[[ INPUT DATA, beginning ]]
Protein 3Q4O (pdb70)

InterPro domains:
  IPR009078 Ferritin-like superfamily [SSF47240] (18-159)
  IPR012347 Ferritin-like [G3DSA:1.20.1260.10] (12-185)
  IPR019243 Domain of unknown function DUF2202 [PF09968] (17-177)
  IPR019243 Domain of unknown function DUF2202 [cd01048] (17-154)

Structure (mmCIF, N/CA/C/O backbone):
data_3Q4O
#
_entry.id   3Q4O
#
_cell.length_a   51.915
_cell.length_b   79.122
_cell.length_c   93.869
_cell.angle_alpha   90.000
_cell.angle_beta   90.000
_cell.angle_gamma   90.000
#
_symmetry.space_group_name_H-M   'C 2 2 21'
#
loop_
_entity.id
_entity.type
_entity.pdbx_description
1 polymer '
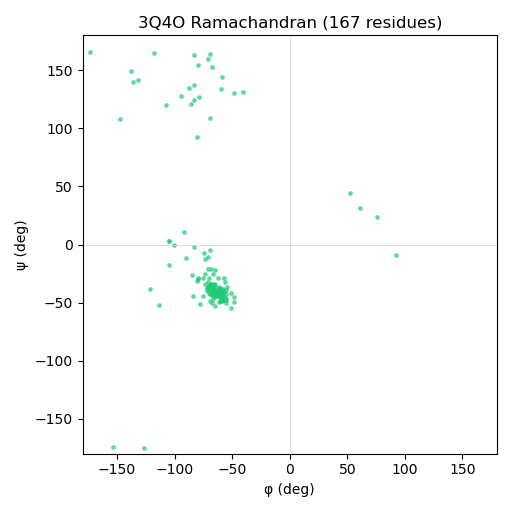Uncharacterized protein MJ0754'
2 non-polymer 'MAGNESIUM ION'
3 non-polymer 2-[3-(2-HYDROXY-1,1-DIHYDROXYMETHYL-ETHYLAMINO)-PROPYLAMINO]-2-HYDROXYMETHYL-PROPANE-1,3-DIOL
4 water water
#
loop_
_atom_site.group_PDB
_atom_site.id
_atom_site.type_symbol
_atom_site.label_atom_id
_atom_site.label_alt_id
_atom_site.label_comp_id
_atom_site.label_asym_id
_atom_site.label_entity_id
_atom_site.label_seq_id
_atom_site.pdbx_PDB_ins_code
_atom_site.Cartn_x
_atom_site.Cartn_y
_atom_site.Cartn_z
_atom_site.occupancy
_atom_site.B_iso_or_equiv
_atom_site.auth_seq_id
_atom_site.auth_comp_id
_atom_site.auth_asym_id
_atom_site.auth_atom_id
_atom_site.pdbx_PDB_model_num
ATOM 1 N N . PRO A 1 23 ? -12.485 -31.093 20.247 1.00 28.73 12 PRO A N 1
ATOM 2 C CA . PRO A 1 23 ? -12.029 -29.696 20.390 1.00 27.83 12 PRO A CA 1
ATOM 3 C C . PRO A 1 23 ? -10.993 -29.271 19.365 1.00 25.99 12 PRO A C 1
ATOM 4 O O . PRO A 1 23 ? -10.176 -30.074 18.904 1.00 26.25 12 PRO A O 1
ATOM 8 N N . ILE A 1 24 ? -10.941 -27.964 19.149 1.00 23.40 13 ILE A N 1
ATOM 9 C CA . ILE A 1 24 ? -10.149 -27.387 18.037 1.00 21.87 13 ILE A CA 1
ATOM 10 C C . ILE A 1 24 ? -8.728 -27.275 18.502 1.00 21.33 13 ILE A C 1
ATOM 11 O O . ILE A 1 24 ? -8.473 -26.867 19.642 1.00 24.18 13 ILE A O 1
ATOM 16 N N . SER A 1 25 ? -7.753 -27.630 17.645 1.00 21.53 14 SER A N 1
ATOM 17 C CA . SER A 1 25 ? -6.393 -27.408 17.983 1.00 24.06 14 SER A CA 1
ATOM 18 C C . SER A 1 25 ? -5.843 -25.998 17.717 1.00 23.30 14 SER A C 1
ATOM 19 O O . SER A 1 25 ? -6.479 -25.234 16.895 1.00 21.39 14 SER A O 1
ATOM 22 N N . GLU A 1 26 ? -4.701 -25.589 18.300 1.00 25.24 15 GLU
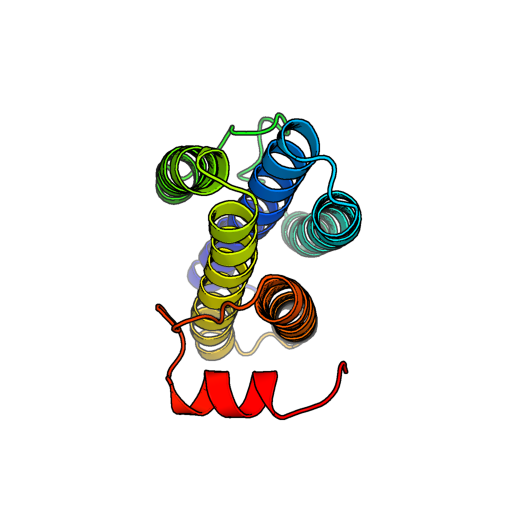 A N 1
ATOM 23 C CA . GLU A 1 26 ? -4.102 -24.296 17.991 1.00 24.72 15 GLU A CA 1
ATOM 24 C C . GLU A 1 26 ? -3.790 -24.175 16.500 1.00 24.23 15 GLU A C 1
ATOM 25 O O . GLU A 1 26 ? -4.122 -23.143 15.843 1.00 23.91 15 GLU A O 1
ATOM 31 N N . GLU A 1 27 ? -3.303 -25.263 15.911 1.00 22.46 16 GLU A N 1
ATOM 32 C CA . GLU A 1 27 ? -2.990 -25.272 14.502 1.00 23.78 16 GLU A CA 1
ATOM 33 C C . GLU A 1 27 ? -4.249 -25.155 13.627 1.00 22.18 16 GLU A C 1
ATOM 34 O O . GLU A 1 27 ? -4.207 -24.524 12.547 1.00 22.89 16 GLU A O 1
ATOM 40 N N . GLU A 1 28 ? -5.368 -25.746 14.040 1.00 21.92 17 GLU A N 1
ATOM 41 C CA . GLU A 1 28 ? -6.613 -25.633 13.305 1.00 20.48 17 GLU A CA 1
ATOM 42 C C . GLU A 1 28 ? -7.137 -24.166 13.416 1.00 18.74 17 GLU A C 1
ATOM 43 O O . GLU A 1 28 ? -7.730 -23.606 12.411 1.00 18.00 17 GLU A O 1
ATOM 49 N N . LYS A 1 29 ? -6.965 -23.553 14.554 1.00 17.10 18 LYS A N 1
ATOM 50 C CA . LYS A 1 29 ? -7.340 -22.178 14.688 1.00 16.65 18 LYS A CA 1
ATOM 51 C C . LYS A 1 29 ? -6.531 -21.331 13.724 1.00 18.70 18 LYS A C 1
ATOM 52 O O . LYS A 1 29 ? -7.092 -20.426 13.080 1.00 15.54 18 LYS A O 1
ATOM 58 N N . GLU A 1 30 ? -5.257 -21.601 13.553 1.00 18.51 19 GLU A N 1
ATOM 59 C CA . GLU A 1 30 ? -4.409 -20.809 12.688 1.00 18.04 19 GLU A CA 1
ATOM 60 C C . GLU A 1 30 ? -4.956 -20.927 11.267 1.00 16.12 19 GLU A C 1
ATOM 61 O O . GLU A 1 30 ? -4.878 -19.867 10.535 1.00 15.49 19 GLU A O 1
ATOM 67 N N . GLY A 1 31 ? -5.427 -22.073 10.809 1.00 16.00 20 GLY A N 1
ATOM 68 C CA . GLY A 1 31 ? -5.870 -22.169 9.482 1.00 16.35 20 GLY A CA 1
ATOM 69 C C . GLY A 1 31 ? -7.161 -21.312 9.311 1.00 15.52 20 GLY A C 1
ATOM 70 O O . GLY A 1 31 ? -7.337 -20.680 8.256 1.00 15.72 20 GLY A O 1
ATOM 71 N N . LEU A 1 32 ? -8.117 -21.346 10.255 1.00 13.83 21 LEU A N 1
ATOM 72 C CA . LEU A 1 32 ? -9.349 -20.504 10.107 1.00 12.63 21 LEU A CA 1
ATOM 73 C C . LEU A 1 32 ? -8.953 -19.043 10.084 1.00 13.04 21 LEU A C 1
ATOM 74 O O . LEU A 1 32 ? -9.530 -18.272 9.316 1.00 12.12 21 LEU A O 1
ATOM 79 N N . ILE A 1 33 ? -7.937 -18.620 10.852 1.00 12.84 22 ILE A N 1
ATOM 80 C CA . ILE A 1 33 ? -7.570 -17.256 10.861 1.00 13.19 22 ILE A CA 1
ATOM 81 C C . ILE A 1 33 ? -6.977 -16.854 9.521 1.00 13.61 22 ILE A C 1
ATOM 82 O O . ILE A 1 33 ? -7.279 -15.779 9.007 1.00 13.14 22 ILE A O 1
ATOM 87 N N . GLU A 1 34 ? -6.178 -17.725 8.910 1.00 13.15 23 GLU A N 1
ATOM 88 C CA . GLU A 1 34 ? -5.648 -17.409 7.571 1.00 13.62 23 GLU A CA 1
ATOM 89 C C . GLU A 1 34 ? -6.809 -17.410 6.607 1.00 12.11 23 GLU A C 1
ATOM 90 O O . GLU A 1 34 ? -6.868 -16.495 5.766 1.00 12.73 23 GLU A O 1
ATOM 96 N N . MET A 1 35 ? -7.660 -18.445 6.578 1.00 12.67 24 MET A N 1
ATOM 97 C CA . MET A 1 35 ? -8.720 -18.466 5.539 1.00 12.21 24 MET A CA 1
ATOM 98 C C . MET A 1 35 ? -9.720 -17.318 5.631 1.00 10.66 24 MET A C 1
ATOM 99 O O . MET A 1 35 ? -10.172 -16.893 4.600 1.00 11.99 24 MET A O 1
ATOM 104 N N . ARG A 1 36 ? -9.901 -16.841 6.829 1.00 10.92 25 ARG A N 1
ATOM 105 C CA . ARG A 1 36 ? -10.785 -15.676 7.022 1.00 12.87 25 ARG A CA 1
ATOM 106 C C . ARG A 1 36 ? -10.320 -14.499 6.166 1.00 11.23 25 ARG A C 1
ATOM 107 O O . ARG A 1 36 ? -11.075 -13.830 5.428 1.00 12.47 25 ARG A O 1
ATOM 115 N N . GLU A 1 37 ? -8.980 -14.267 6.198 1.00 11.67 26 GLU A N 1
ATOM 116 C CA . GLU A 1 37 ? -8.456 -13.169 5.440 1.00 11.40 26 GLU A CA 1
ATOM 117 C C . GLU A 1 37 ? -8.201 -13.540 4.005 1.00 11.13 26 GLU A C 1
ATOM 118 O O . GLU A 1 37 ? -8.220 -12.633 3.150 1.00 11.31 26 GLU A O 1
ATOM 124 N N . GLU A 1 38 ? -7.952 -14.817 3.693 1.00 10.79 27 GLU A N 1
ATOM 125 C CA . GLU A 1 38 ? -7.721 -15.196 2.335 1.00 11.69 27 GLU A CA 1
ATOM 126 C C . GLU A 1 38 ? -9.008 -14.955 1.481 1.00 9.61 27 GLU A C 1
ATOM 127 O O . GLU A 1 38 ? -9.016 -14.564 0.338 1.00 11.09 27 GLU A O 1
ATOM 133 N N . GLU A 1 39 ? -10.175 -15.258 2.111 1.00 11.19 28 GLU A N 1
ATOM 134 C CA . GLU A 1 39 ? -11.489 -14.975 1.412 1.00 12.35 28 GLU A CA 1
ATOM 135 C C . GLU A 1 39 ? -11.742 -13.506 1.245 1.00 9.92 28 GLU A C 1
ATOM 136 O O . GLU A 1 39 ? -12.187 -13.050 0.224 1.00 11.42 28 GLU A O 1
ATOM 142 N N . LYS A 1 40 ? -11.302 -12.705 2.254 1.00 11.03 29 LYS A N 1
ATOM 143 C CA . LYS A 1 40 ? -11.331 -11.278 2.159 1.00 10.70 29 LYS A CA 1
ATOM 144 C C . LYS A 1 40 ? -10.363 -10.722 1.038 1.00 12.81 29 LYS A C 1
ATOM 145 O O . LYS A 1 40 ? -10.718 -9.766 0.343 1.00 12.33 29 LYS A O 1
ATOM 151 N N . LEU A 1 41 ? -9.192 -11.388 0.823 1.00 11.39 30 LEU A N 1
ATOM 152 C CA . LEU A 1 41 ? -8.344 -10.972 -0.301 1.00 11.09 30 LEU A CA 1
ATOM 153 C C . LEU A 1 41 ? -9.091 -11.059 -1.619 1.00 12.18 30 LEU A C 1
ATOM 154 O O . LEU A 1 41 ? -9.102 -10.176 -2.426 1.00 11.71 30 LEU A O 1
ATOM 159 N N . ALA A 1 42 ? -9.756 -12.229 -1.814 1.00 12.20 31 ALA A N 1
ATOM 160 C CA . ALA A 1 42 ? -10.527 -12.396 -3.054 1.00 11.34 31 ALA A CA 1
ATOM 161 C C . ALA A 1 42 ? -11.671 -11.337 -3.160 1.00 11.75 31 ALA A C 1
ATOM 162 O O . ALA A 1 42 ? -11.788 -10.674 -4.209 1.00 11.20 31 ALA A O 1
ATOM 164 N N . ARG A 1 43 ? -12.504 -11.164 -2.089 1.00 11.41 32 ARG A N 1
ATOM 165 C CA . ARG A 1 43 ? -13.566 -10.176 -2.169 1.00 11.80 32 ARG A CA 1
ATOM 166 C C . ARG A 1 43 ? -12.979 -8.806 -2.527 1.00 12.03 32 ARG A C 1
ATOM 167 O O . ARG A 1 43 ? -13.487 -8.116 -3.408 1.00 12.29 32 ARG A O 1
ATOM 175 N N . ASP A 1 44 ? -11.887 -8.402 -1.827 1.00 11.63 33 ASP A N 1
ATOM 176 C CA . ASP A 1 44 ? -11.407 -7.022 -1.929 1.00 11.14 33 ASP A CA 1
ATOM 177 C C . ASP A 1 44 ? -10.772 -6.800 -3.278 1.00 11.61 33 ASP A C 1
ATOM 178 O O . ASP A 1 44 ? -10.999 -5.790 -3.925 1.00 12.46 33 ASP A O 1
ATOM 183 N N . VAL A 1 45 ? -10.002 -7.788 -3.784 1.00 11.33 34 VAL A N 1
ATOM 184 C CA . VAL A 1 45 ? -9.379 -7.567 -5.136 1.00 12.03 34 VAL A CA 1
ATOM 185 C C . VAL A 1 45 ? -10.534 -7.517 -6.172 1.00 11.92 34 VAL A C 1
ATOM 186 O O . VAL A 1 45 ? -10.480 -6.732 -7.104 1.00 12.36 34 VAL A O 1
ATOM 190 N N . TYR A 1 46 ? -11.511 -8.443 -6.031 1.00 11.74 35 TYR A N 1
ATOM 191 C CA . TYR A 1 46 ? -12.586 -8.430 -7.080 1.00 11.39 35 TYR A CA 1
ATOM 192 C C . TYR A 1 46 ? -13.470 -7.159 -7.018 1.00 11.97 35 TYR A C 1
ATOM 193 O O . TYR A 1 46 ? -13.780 -6.667 -8.095 1.00 13.42 35 TYR A O 1
ATOM 202 N N . LEU A 1 47 ? -13.715 -6.615 -5.827 1.00 12.06 36 LEU A N 1
ATOM 203 C CA . LEU A 1 47 ? -14.450 -5.318 -5.765 1.00 13.81 36 LEU A CA 1
ATOM 204 C C . LEU A 1 47 ? -13.592 -4.250 -6.378 1.00 13.95 36 LEU A C 1
ATOM 205 O O . LEU A 1 47 ? -14.078 -3.353 -7.129 1.00 14.35 36 LEU A O 1
ATOM 210 N N . THR A 1 48 ? -12.266 -4.284 -6.153 1.00 12.83 37 THR A N 1
ATOM 211 C CA . THR A 1 48 ? -11.374 -3.225 -6.671 1.00 14.18 37 THR A CA 1
ATOM 212 C C . THR A 1 48 ? -11.350 -3.331 -8.209 1.00 14.27 37 THR A C 1
ATOM 213 O O . THR A 1 48 ? -11.391 -2.300 -8.911 1.00 14.37 37 THR A O 1
ATOM 217 N N . LEU A 1 49 ? -11.260 -4.556 -8.764 1.00 13.09 38 LEU A N 1
ATOM 218 C CA . LEU A 1 49 ? -11.226 -4.710 -10.208 1.00 13.42 38 LEU A CA 1
ATOM 219 C C . LEU A 1 49 ? -12.583 -4.498 -10.798 1.00 13.64 38 LEU A C 1
ATOM 220 O O . LEU A 1 49 ? -12.633 -3.964 -11.939 1.00 14.09 38 LEU A O 1
ATOM 225 N N . TYR A 1 50 ? -13.692 -4.751 -10.131 1.00 14.47 39 TYR A N 1
ATOM 226 C CA . TYR A 1 50 ? -15.034 -4.299 -10.625 1.00 14.00 39 TYR A CA 1
ATOM 227 C C . TYR A 1 50 ? -15.055 -2.815 -10.797 1.00 14.92 39 TYR A C 1
ATOM 228 O O . TYR A 1 50 ? -15.459 -2.269 -11.831 1.00 15.38 39 TYR A O 1
ATOM 237 N N . ASN A 1 51 ? -14.593 -2.115 -9.798 1.00 13.41 40 ASN A N 1
ATOM 238 C CA . ASN A 1 51 ? -14.660 -0.683 -9.903 1.00 14.54 40 ASN A CA 1
ATOM 239 C C . ASN A 1 51 ? -13.774 -0.100 -10.971 1.00 14.39 40 ASN A C 1
ATOM 240 O O . ASN A 1 51 ? -14.109 0.981 -11.537 1.00 17.22 40 ASN A O 1
ATOM 245 N N . LYS A 1 52 ? -12.710 -0.744 -11.354 1.00 14.21 41 LYS A N 1
ATOM 246 C CA . LYS A 1 52 ? -11.924 -0.305 -12.494 1.00 15.80 41 LYS A CA 1
ATOM 247 C C . LYS A 1 52 ? -12.546 -0.663 -13.828 1.00 15.98 41 LYS A C 1
ATOM 248 O O . LYS A 1 52 ? -12.663 0.208 -14.715 1.00 17.25 41 LYS A O 1
ATOM 254 N N . TRP A 1 53 ? -12.922 -1.916 -14.025 1.00 16.12 42 TRP A N 1
ATOM 255 C CA . TRP A 1 53 ? -13.310 -2.401 -15.377 1.00 16.00 42 TRP A CA 1
ATOM 256 C C . TRP A 1 53 ? -14.787 -2.590 -15.561 1.00 18.03 42 TRP A C 1
ATOM 257 O O . TRP A 1 53 ? -15.233 -2.727 -16.756 1.00 18.87 42 TRP A O 1
ATOM 268 N N . LYS A 1 54 ? -15.597 -2.678 -14.520 1.00 17.13 43 LYS A N 1
ATOM 269 C CA . LYS A 1 54 ? -17.034 -2.777 -14.576 1.00 18.41 43 LYS A CA 1
ATOM 270 C C . LYS A 1 54 ? -17.450 -4.024 -15.328 1.00 17.83 43 LYS A C 1
ATOM 271 O O . LYS A 1 54 ? -18.581 -4.040 -15.880 1.00 22.90 43 LYS A O 1
ATOM 277 N N . LEU A 1 55 ? -16.657 -5.115 -15.270 1.00 16.61 44 LEU A N 1
ATOM 278 C CA . LEU A 1 55 ? -17.118 -6.429 -15.752 1.00 16.92 44 LEU A CA 1
ATOM 279 C C . LEU A 1 55 ? -17.905 -7.073 -14.664 1.00 17.91 44 LEU A C 1
ATOM 280 O O . LEU A 1 55 ? -17.419 -7.267 -13.534 1.00 17.81 44 LEU A O 1
ATOM 285 N N . GLN A 1 56 ? -19.156 -7.470 -14.947 1.00 18.49 45 GLN A N 1
ATOM 286 C CA . GLN A 1 56 ? -20.081 -7.997 -13.962 1.00 20.04 45 GLN A CA 1
ATOM 287 C C . GLN A 1 56 ? -19.521 -9.206 -13.219 1.00 16.65 45 GLN A C 1
ATOM 288 O O . GLN A 1 56 ? -19.796 -9.370 -12.047 1.00 17.18 45 GLN A O 1
ATOM 294 N N . ILE A 1 57 ? -18.691 -10.014 -13.899 1.00 16.61 46 ILE A N 1
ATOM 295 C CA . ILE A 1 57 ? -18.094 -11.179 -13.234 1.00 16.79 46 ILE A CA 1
[[ INPUT DATA, end ]]
**WHAT THE TASK ASKS**
Look above for the line with "ATOM 104 N N" and the line with "ATOM 133 N N". Retype those two lines and every line between them exactly, adding nothing.

**SOLUTION TO THIS PROBLEM**
ATOM 104 N N . ARG A 1 36 ? -9.901 -16.841 6.829 1.00 10.92 25 ARG A N 1
ATOM 105 C CA . ARG A 1 36 ? -10.785 -15.676 7.022 1.00 12.87 25 ARG A CA 1
ATOM 106 C C . ARG A 1 36 ? -10.320 -14.499 6.166 1.00 11.23 25 ARG A C 1
ATOM 107 O O . ARG A 1 36 ? -11.075 -13.830 5.428 1.00 12.47 25 ARG A O 1
ATOM 115 N N . GLU A 1 37 ? -8.980 -14.267 6.198 1.00 11.67 26 GLU A N 1
ATOM 116 C CA . GLU A 1 37 ? -8.456 -13.169 5.440 1.00 11.40 26 GLU A CA 1
ATOM 117 C C . GLU A 1 37 ? -8.201 -13.540 4.005 1.00 11.13 26 GLU A C 1
ATOM 118 O O . GLU A 1 37 ? -8.220 -12.633 3.150 1.00 11.31 26 GLU A O 1
ATOM 124 N N . GLU A 1 38 ? -7.952 -14.817 3.693 1.00 10.79 27 GLU A N 1
ATOM 125 C CA . GLU A 1 38 ? -7.721 -15.196 2.335 1.00 11.69 27 GLU A CA 1
ATOM 126 C C . GLU A 1 38 ? -9.008 -14.955 1.481 1.00 9.61 27 GLU A C 1
ATOM 127 O O . GLU A 1 38 ? -9.016 -14.564 0.338 1.00 11.09 27 GLU A O 1
ATOM 133 N N . GLU A 1 39 ? -10.175 -15.258 2.111 1.00 11.19 28 GLU A N 1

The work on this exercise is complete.